▶ Exercise prompt
Starting at the line with "ATOM 95 C CA" and going on through the line with "ATOM 132 O O", reproduce each line in the records below exactly and nothing more.

Recorded data:

□ □ □ □ □ □ □

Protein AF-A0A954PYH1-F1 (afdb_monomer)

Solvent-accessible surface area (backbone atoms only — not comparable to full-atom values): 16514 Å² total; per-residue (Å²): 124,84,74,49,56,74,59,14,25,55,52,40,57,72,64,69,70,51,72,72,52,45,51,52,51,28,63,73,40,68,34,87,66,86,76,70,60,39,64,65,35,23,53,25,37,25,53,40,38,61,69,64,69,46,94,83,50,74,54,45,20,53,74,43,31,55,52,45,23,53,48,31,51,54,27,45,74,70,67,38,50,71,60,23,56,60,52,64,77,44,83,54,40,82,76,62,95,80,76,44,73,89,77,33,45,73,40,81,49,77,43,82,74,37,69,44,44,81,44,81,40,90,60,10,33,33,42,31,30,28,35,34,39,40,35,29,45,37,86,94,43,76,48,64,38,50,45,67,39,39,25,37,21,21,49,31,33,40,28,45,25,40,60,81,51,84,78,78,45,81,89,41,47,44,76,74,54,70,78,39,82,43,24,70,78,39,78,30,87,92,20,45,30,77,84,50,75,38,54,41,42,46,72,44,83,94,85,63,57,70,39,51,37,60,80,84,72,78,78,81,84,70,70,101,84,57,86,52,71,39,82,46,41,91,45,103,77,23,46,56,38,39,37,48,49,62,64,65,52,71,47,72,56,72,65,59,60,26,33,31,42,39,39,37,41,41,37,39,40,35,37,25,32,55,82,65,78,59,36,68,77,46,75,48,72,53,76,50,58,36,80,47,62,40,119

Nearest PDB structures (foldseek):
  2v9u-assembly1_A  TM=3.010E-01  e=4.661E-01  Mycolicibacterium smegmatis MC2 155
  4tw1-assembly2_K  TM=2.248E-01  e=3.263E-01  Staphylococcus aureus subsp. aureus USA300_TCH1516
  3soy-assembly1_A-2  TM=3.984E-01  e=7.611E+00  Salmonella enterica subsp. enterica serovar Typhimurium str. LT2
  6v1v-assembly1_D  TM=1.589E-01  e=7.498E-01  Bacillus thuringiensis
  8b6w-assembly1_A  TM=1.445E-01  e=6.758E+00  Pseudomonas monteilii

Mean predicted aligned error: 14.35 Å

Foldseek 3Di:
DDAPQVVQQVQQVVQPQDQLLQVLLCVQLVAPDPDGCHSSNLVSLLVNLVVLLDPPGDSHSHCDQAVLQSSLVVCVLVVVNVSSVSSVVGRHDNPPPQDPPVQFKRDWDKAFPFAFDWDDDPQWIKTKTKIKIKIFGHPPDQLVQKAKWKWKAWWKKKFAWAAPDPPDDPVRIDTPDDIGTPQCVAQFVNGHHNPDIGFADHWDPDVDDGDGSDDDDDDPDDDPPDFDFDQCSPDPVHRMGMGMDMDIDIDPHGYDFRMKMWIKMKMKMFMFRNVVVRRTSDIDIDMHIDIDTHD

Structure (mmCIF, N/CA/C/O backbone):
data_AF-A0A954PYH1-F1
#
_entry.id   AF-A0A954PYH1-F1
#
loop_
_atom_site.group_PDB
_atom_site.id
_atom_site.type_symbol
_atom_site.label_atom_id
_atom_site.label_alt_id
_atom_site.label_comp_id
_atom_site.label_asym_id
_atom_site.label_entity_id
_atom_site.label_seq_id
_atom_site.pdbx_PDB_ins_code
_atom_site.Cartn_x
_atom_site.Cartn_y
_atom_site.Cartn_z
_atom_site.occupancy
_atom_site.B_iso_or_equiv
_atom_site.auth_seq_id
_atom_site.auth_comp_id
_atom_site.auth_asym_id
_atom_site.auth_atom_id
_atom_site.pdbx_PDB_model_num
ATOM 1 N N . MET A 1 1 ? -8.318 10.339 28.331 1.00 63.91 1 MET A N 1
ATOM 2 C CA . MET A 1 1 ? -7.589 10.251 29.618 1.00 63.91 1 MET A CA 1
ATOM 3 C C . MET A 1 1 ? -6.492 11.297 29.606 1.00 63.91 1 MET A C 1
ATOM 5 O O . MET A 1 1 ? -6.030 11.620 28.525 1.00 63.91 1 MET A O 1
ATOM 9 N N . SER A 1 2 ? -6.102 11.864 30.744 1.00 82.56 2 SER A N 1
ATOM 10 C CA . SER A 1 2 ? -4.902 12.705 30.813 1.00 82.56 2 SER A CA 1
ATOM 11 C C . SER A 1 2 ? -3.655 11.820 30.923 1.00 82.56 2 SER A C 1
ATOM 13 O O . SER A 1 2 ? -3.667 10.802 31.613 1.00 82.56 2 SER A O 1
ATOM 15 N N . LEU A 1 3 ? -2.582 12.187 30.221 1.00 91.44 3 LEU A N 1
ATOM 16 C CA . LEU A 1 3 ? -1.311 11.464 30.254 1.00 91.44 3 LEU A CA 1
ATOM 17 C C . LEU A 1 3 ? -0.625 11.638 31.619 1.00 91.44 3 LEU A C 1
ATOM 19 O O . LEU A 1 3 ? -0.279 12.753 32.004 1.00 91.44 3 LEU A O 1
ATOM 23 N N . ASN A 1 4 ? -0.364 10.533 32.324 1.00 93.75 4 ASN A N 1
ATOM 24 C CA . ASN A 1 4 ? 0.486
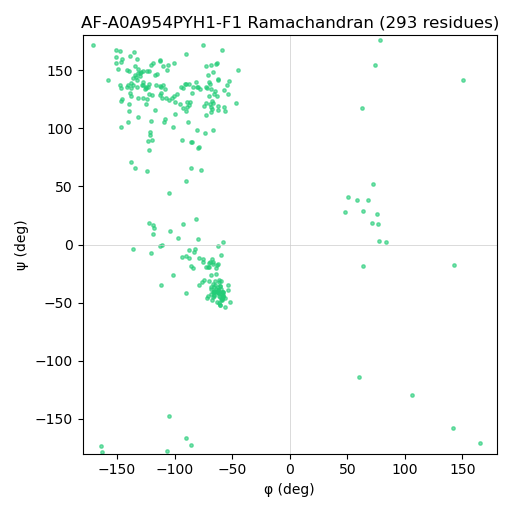 10.522 33.516 1.00 93.75 4 ASN A CA 1
ATOM 25 C C . ASN A 1 4 ? 1.932 10.168 33.125 1.00 93.75 4 ASN A C 1
ATOM 27 O O . ASN A 1 4 ? 2.320 8.998 33.109 1.00 93.75 4 ASN A O 1
ATOM 31 N N . LEU A 1 5 ? 2.732 11.191 32.807 1.00 92.31 5 LEU A N 1
ATOM 32 C CA . LEU A 1 5 ? 4.106 11.028 32.311 1.00 92.31 5 LEU A CA 1
ATOM 33 C C . LEU A 1 5 ? 5.015 10.252 33.269 1.00 92.31 5 LEU A C 1
ATOM 35 O O . LEU A 1 5 ? 5.776 9.390 32.835 1.00 92.31 5 LEU A O 1
ATOM 39 N N . SER A 1 6 ? 4.922 10.506 34.575 1.00 92.75 6 SER A N 1
ATOM 40 C CA . SER A 1 6 ? 5.752 9.821 35.573 1.00 92.75 6 SER A CA 1
ATOM 41 C C . SER A 1 6 ? 5.429 8.328 35.676 1.00 92.75 6 SER A C 1
ATOM 43 O O . SER A 1 6 ? 6.319 7.518 35.938 1.00 92.75 6 SER A O 1
ATOM 45 N N . ALA A 1 7 ? 4.165 7.938 35.484 1.00 91.25 7 ALA A N 1
ATOM 46 C CA . ALA A 1 7 ? 3.782 6.530 35.415 1.00 91.25 7 ALA A CA 1
ATOM 47 C C . ALA A 1 7 ? 4.259 5.885 34.105 1.00 91.25 7 ALA A C 1
ATOM 49 O O . ALA A 1 7 ? 4.862 4.814 34.147 1.00 91.25 7 ALA A O 1
ATOM 50 N N . ALA A 1 8 ? 4.053 6.559 32.970 1.00 93.12 8 ALA A N 1
ATOM 51 C CA . ALA A 1 8 ? 4.459 6.067 31.656 1.00 93.12 8 ALA A CA 1
ATOM 52 C C . ALA A 1 8 ? 5.978 5.850 31.550 1.00 93.12 8 ALA A C 1
ATOM 54 O O . ALA A 1 8 ? 6.415 4.786 31.121 1.00 93.12 8 ALA A O 1
ATOM 55 N N . ASN A 1 9 ? 6.786 6.803 32.024 1.00 93.00 9 ASN A N 1
ATOM 56 C CA . ASN A 1 9 ? 8.246 6.690 32.011 1.00 93.00 9 ASN A CA 1
ATOM 57 C C . ASN A 1 9 ? 8.737 5.503 32.843 1.00 93.00 9 ASN A C 1
ATOM 59 O O . ASN A 1 9 ? 9.489 4.674 32.338 1.00 93.00 9 ASN A O 1
ATOM 63 N N . ARG A 1 10 ? 8.263 5.379 34.093 1.00 93.44 10 ARG A N 1
ATOM 64 C CA . ARG A 1 10 ? 8.627 4.247 34.962 1.00 93.44 10 ARG A CA 1
ATOM 65 C C . ARG A 1 10 ? 8.236 2.915 34.334 1.00 93.44 10 ARG A C 1
ATOM 67 O O . ARG A 1 10 ? 9.020 1.970 34.363 1.00 93.44 10 ARG A O 1
ATOM 74 N N . TYR A 1 11 ? 7.044 2.849 33.739 1.00 95.25 11 TYR A N 1
ATOM 75 C CA . TYR A 1 11 ? 6.598 1.659 33.027 1.00 95.25 11 TYR A CA 1
ATOM 76 C C . TYR A 1 11 ? 7.540 1.330 31.863 1.00 95.25 11 TYR A C 1
ATOM 78 O O . TYR A 1 11 ? 8.051 0.214 31.795 1.00 95.25 11 TYR A O 1
ATOM 86 N N . ASN A 1 12 ? 7.823 2.296 30.987 1.00 94.50 12 ASN A N 1
ATOM 87 C CA . ASN A 1 12 ? 8.644 2.103 29.791 1.00 94.50 12 ASN A CA 1
ATOM 88 C C . ASN A 1 12 ? 10.089 1.704 30.125 1.00 94.50 12 ASN A C 1
ATOM 90 O O . ASN A 1 12 ? 10.625 0.793 29.495 1.00 94.50 12 ASN A O 1
ATOM 94 N N . GLN A 1 13 ? 10.687 2.317 31.150 1.00 92.06 13 GLN A N 1
ATOM 95 C CA . GLN A 1 13 ? 12.018 1.958 31.648 1.00 92.06 13 GLN A CA 1
ATOM 96 C C . GLN A 1 13 ? 12.051 0.530 32.214 1.00 92.06 13 GLN A C 1
ATOM 98 O O . GLN A 1 13 ? 12.990 -0.214 31.948 1.00 92.06 13 GLN A O 1
ATOM 103 N N . SER A 1 14 ? 10.991 0.091 32.905 1.00 92.31 14 SER A N 1
ATOM 104 C CA . SER A 1 14 ? 10.923 -1.266 33.478 1.00 92.31 14 SER A CA 1
ATOM 105 C C . SER A 1 14 ? 10.860 -2.395 32.436 1.00 92.31 14 SER A C 1
ATOM 107 O O . SER A 1 14 ? 11.069 -3.560 32.772 1.00 92.31 14 SER A O 1
ATOM 109 N N . ARG A 1 15 ? 10.564 -2.079 31.164 1.00 91.19 15 ARG A N 1
ATOM 110 C CA . ARG A 1 15 ? 10.455 -3.078 30.086 1.00 91.19 15 ARG A CA 1
ATOM 111 C C . ARG A 1 15 ? 11.797 -3.616 29.599 1.00 91.19 15 ARG A C 1
ATOM 113 O O . ARG A 1 15 ? 11.791 -4.640 28.922 1.00 91.19 15 ARG A O 1
ATOM 120 N N . ASN A 1 16 ? 12.912 -2.958 29.929 1.00 92.62 16 ASN A N 1
ATOM 121 C CA . ASN A 1 16 ? 14.263 -3.375 29.535 1.00 92.62 16 ASN A CA 1
ATOM 122 C C . ASN A 1 16 ? 14.398 -3.654 28.024 1.00 92.62 16 ASN A C 1
ATOM 124 O O . ASN A 1 16 ? 15.022 -4.632 27.610 1.00 92.62 16 ASN A O 1
ATOM 128 N N . TYR A 1 17 ? 13.784 -2.813 27.183 1.00 94.56 17 TYR A N 1
ATOM 129 C CA . TYR A 1 17 ? 13.912 -2.940 25.732 1.00 94.56 17 TYR A CA 1
ATOM 130 C C . TYR A 1 17 ? 15.365 -2.759 25.290 1.00 94.56 17 TYR A C 1
ATOM 132 O O . TYR A 1 17 ? 16.090 -1.910 25.808 1.00 94.56 17 TYR A O 1
ATOM 140 N N . SER A 1 18 ? 15.791 -3.535 24.293 1.00 95.00 18 SER A N 1
ATOM 141 C CA . SER A 1 18 ? 17.143 -3.412 23.750 1.00 95.00 18 SER A CA 1
ATOM 142 C C . SER A 1 18 ? 17.324 -2.060 23.050 1.00 95.00 18 SER A C 1
ATOM 144 O O . SER A 1 18 ? 16.390 -1.525 22.448 1.00 95.00 18 SER A O 1
ATOM 146 N N . ALA A 1 19 ? 18.542 -1.510 23.067 1.00 95.12 19 ALA A N 1
ATOM 147 C CA . ALA A 1 19 ? 18.840 -0.247 22.385 1.00 95.12 19 ALA A CA 1
ATOM 148 C C . ALA A 1 19 ? 18.436 -0.242 20.888 1.00 95.12 19 ALA A C 1
ATOM 150 O O . ALA A 1 19 ? 17.902 0.770 20.422 1.00 95.12 19 ALA A O 1
ATOM 151 N N . PRO A 1 20 ? 18.610 -1.342 20.118 1.00 96.00 20 PRO A N 1
ATOM 152 C CA . PRO A 1 20 ? 18.062 -1.442 18.767 1.00 96.00 20 PRO A CA 1
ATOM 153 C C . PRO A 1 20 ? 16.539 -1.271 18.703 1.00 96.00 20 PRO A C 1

□ □ □ □ □ □ □

▶ Your solution
ATOM 95 C CA . GLN A 1 13 ? 12.018 1.958 31.648 1.00 92.06 13 GLN A CA 1
ATOM 96 C C . GLN A 1 13 ? 12.051 0.530 32.214 1.00 92.06 13 GLN A C 1
ATOM 98 O O . GLN A 1 13 ? 12.990 -0.214 31.948 1.00 92.06 13 GLN A O 1
ATOM 103 N N . SER A 1 14 ? 10.991 0.091 32.905 1.00 92.31 14 SER A N 1
ATOM 104 C CA . SER A 1 14 ? 10.923 -1.266 33.478 1.00 92.31 14 SER A CA 1
ATOM 105 C C . SER A 1 14 ? 10.860 -2.395 32.436 1.00 92.31 14 SER A C 1
ATOM 107 O O . SER A 1 14 ? 11.069 -3.560 32.772 1.00 92.31 14 SER A O 1
ATOM 109 N N . ARG A 1 15 ? 10.564 -2.079 31.164 1.00 91.19 15 ARG A N 1
ATOM 110 C CA . ARG A 1 15 ? 10.455 -3.078 30.086 1.00 91.19 15 ARG A CA 1
ATOM 111 C C . ARG A 1 15 ? 11.797 -3.616 29.599 1.00 91.19 15 ARG A C 1
ATOM 113 O O . ARG A 1 15 ? 11.791 -4.640 28.922 1.00 91.19 15 ARG A O 1
ATOM 120 N N . ASN A 1 16 ? 12.912 -2.958 29.929 1.00 92.62 16 ASN A N 1
ATOM 121 C CA . ASN A 1 16 ? 14.263 -3.375 29.535 1.00 92.62 16 ASN A CA 1
ATOM 122 C C . ASN A 1 16 ? 14.398 -3.654 28.024 1.00 92.62 16 ASN A C 1
ATOM 124 O O . ASN A 1 16 ? 15.022 -4.632 27.610 1.00 92.62 16 ASN A O 1
ATOM 128 N N . TYR A 1 17 ? 13.784 -2.813 27.183 1.00 94.56 17 TYR A N 1
ATOM 129 C CA . TYR A 1 17 ? 13.912 -2.940 25.732 1.00 94.56 17 TYR A CA 1
ATOM 130 C C . TYR A 1 17 ? 15.365 -2.759 25.290 1.00 94.56 17 TYR A C 1
ATOM 132 O O . TYR A 1 17 ? 16.090 -1.910 25.808 1.00 94.56 17 TYR A O 1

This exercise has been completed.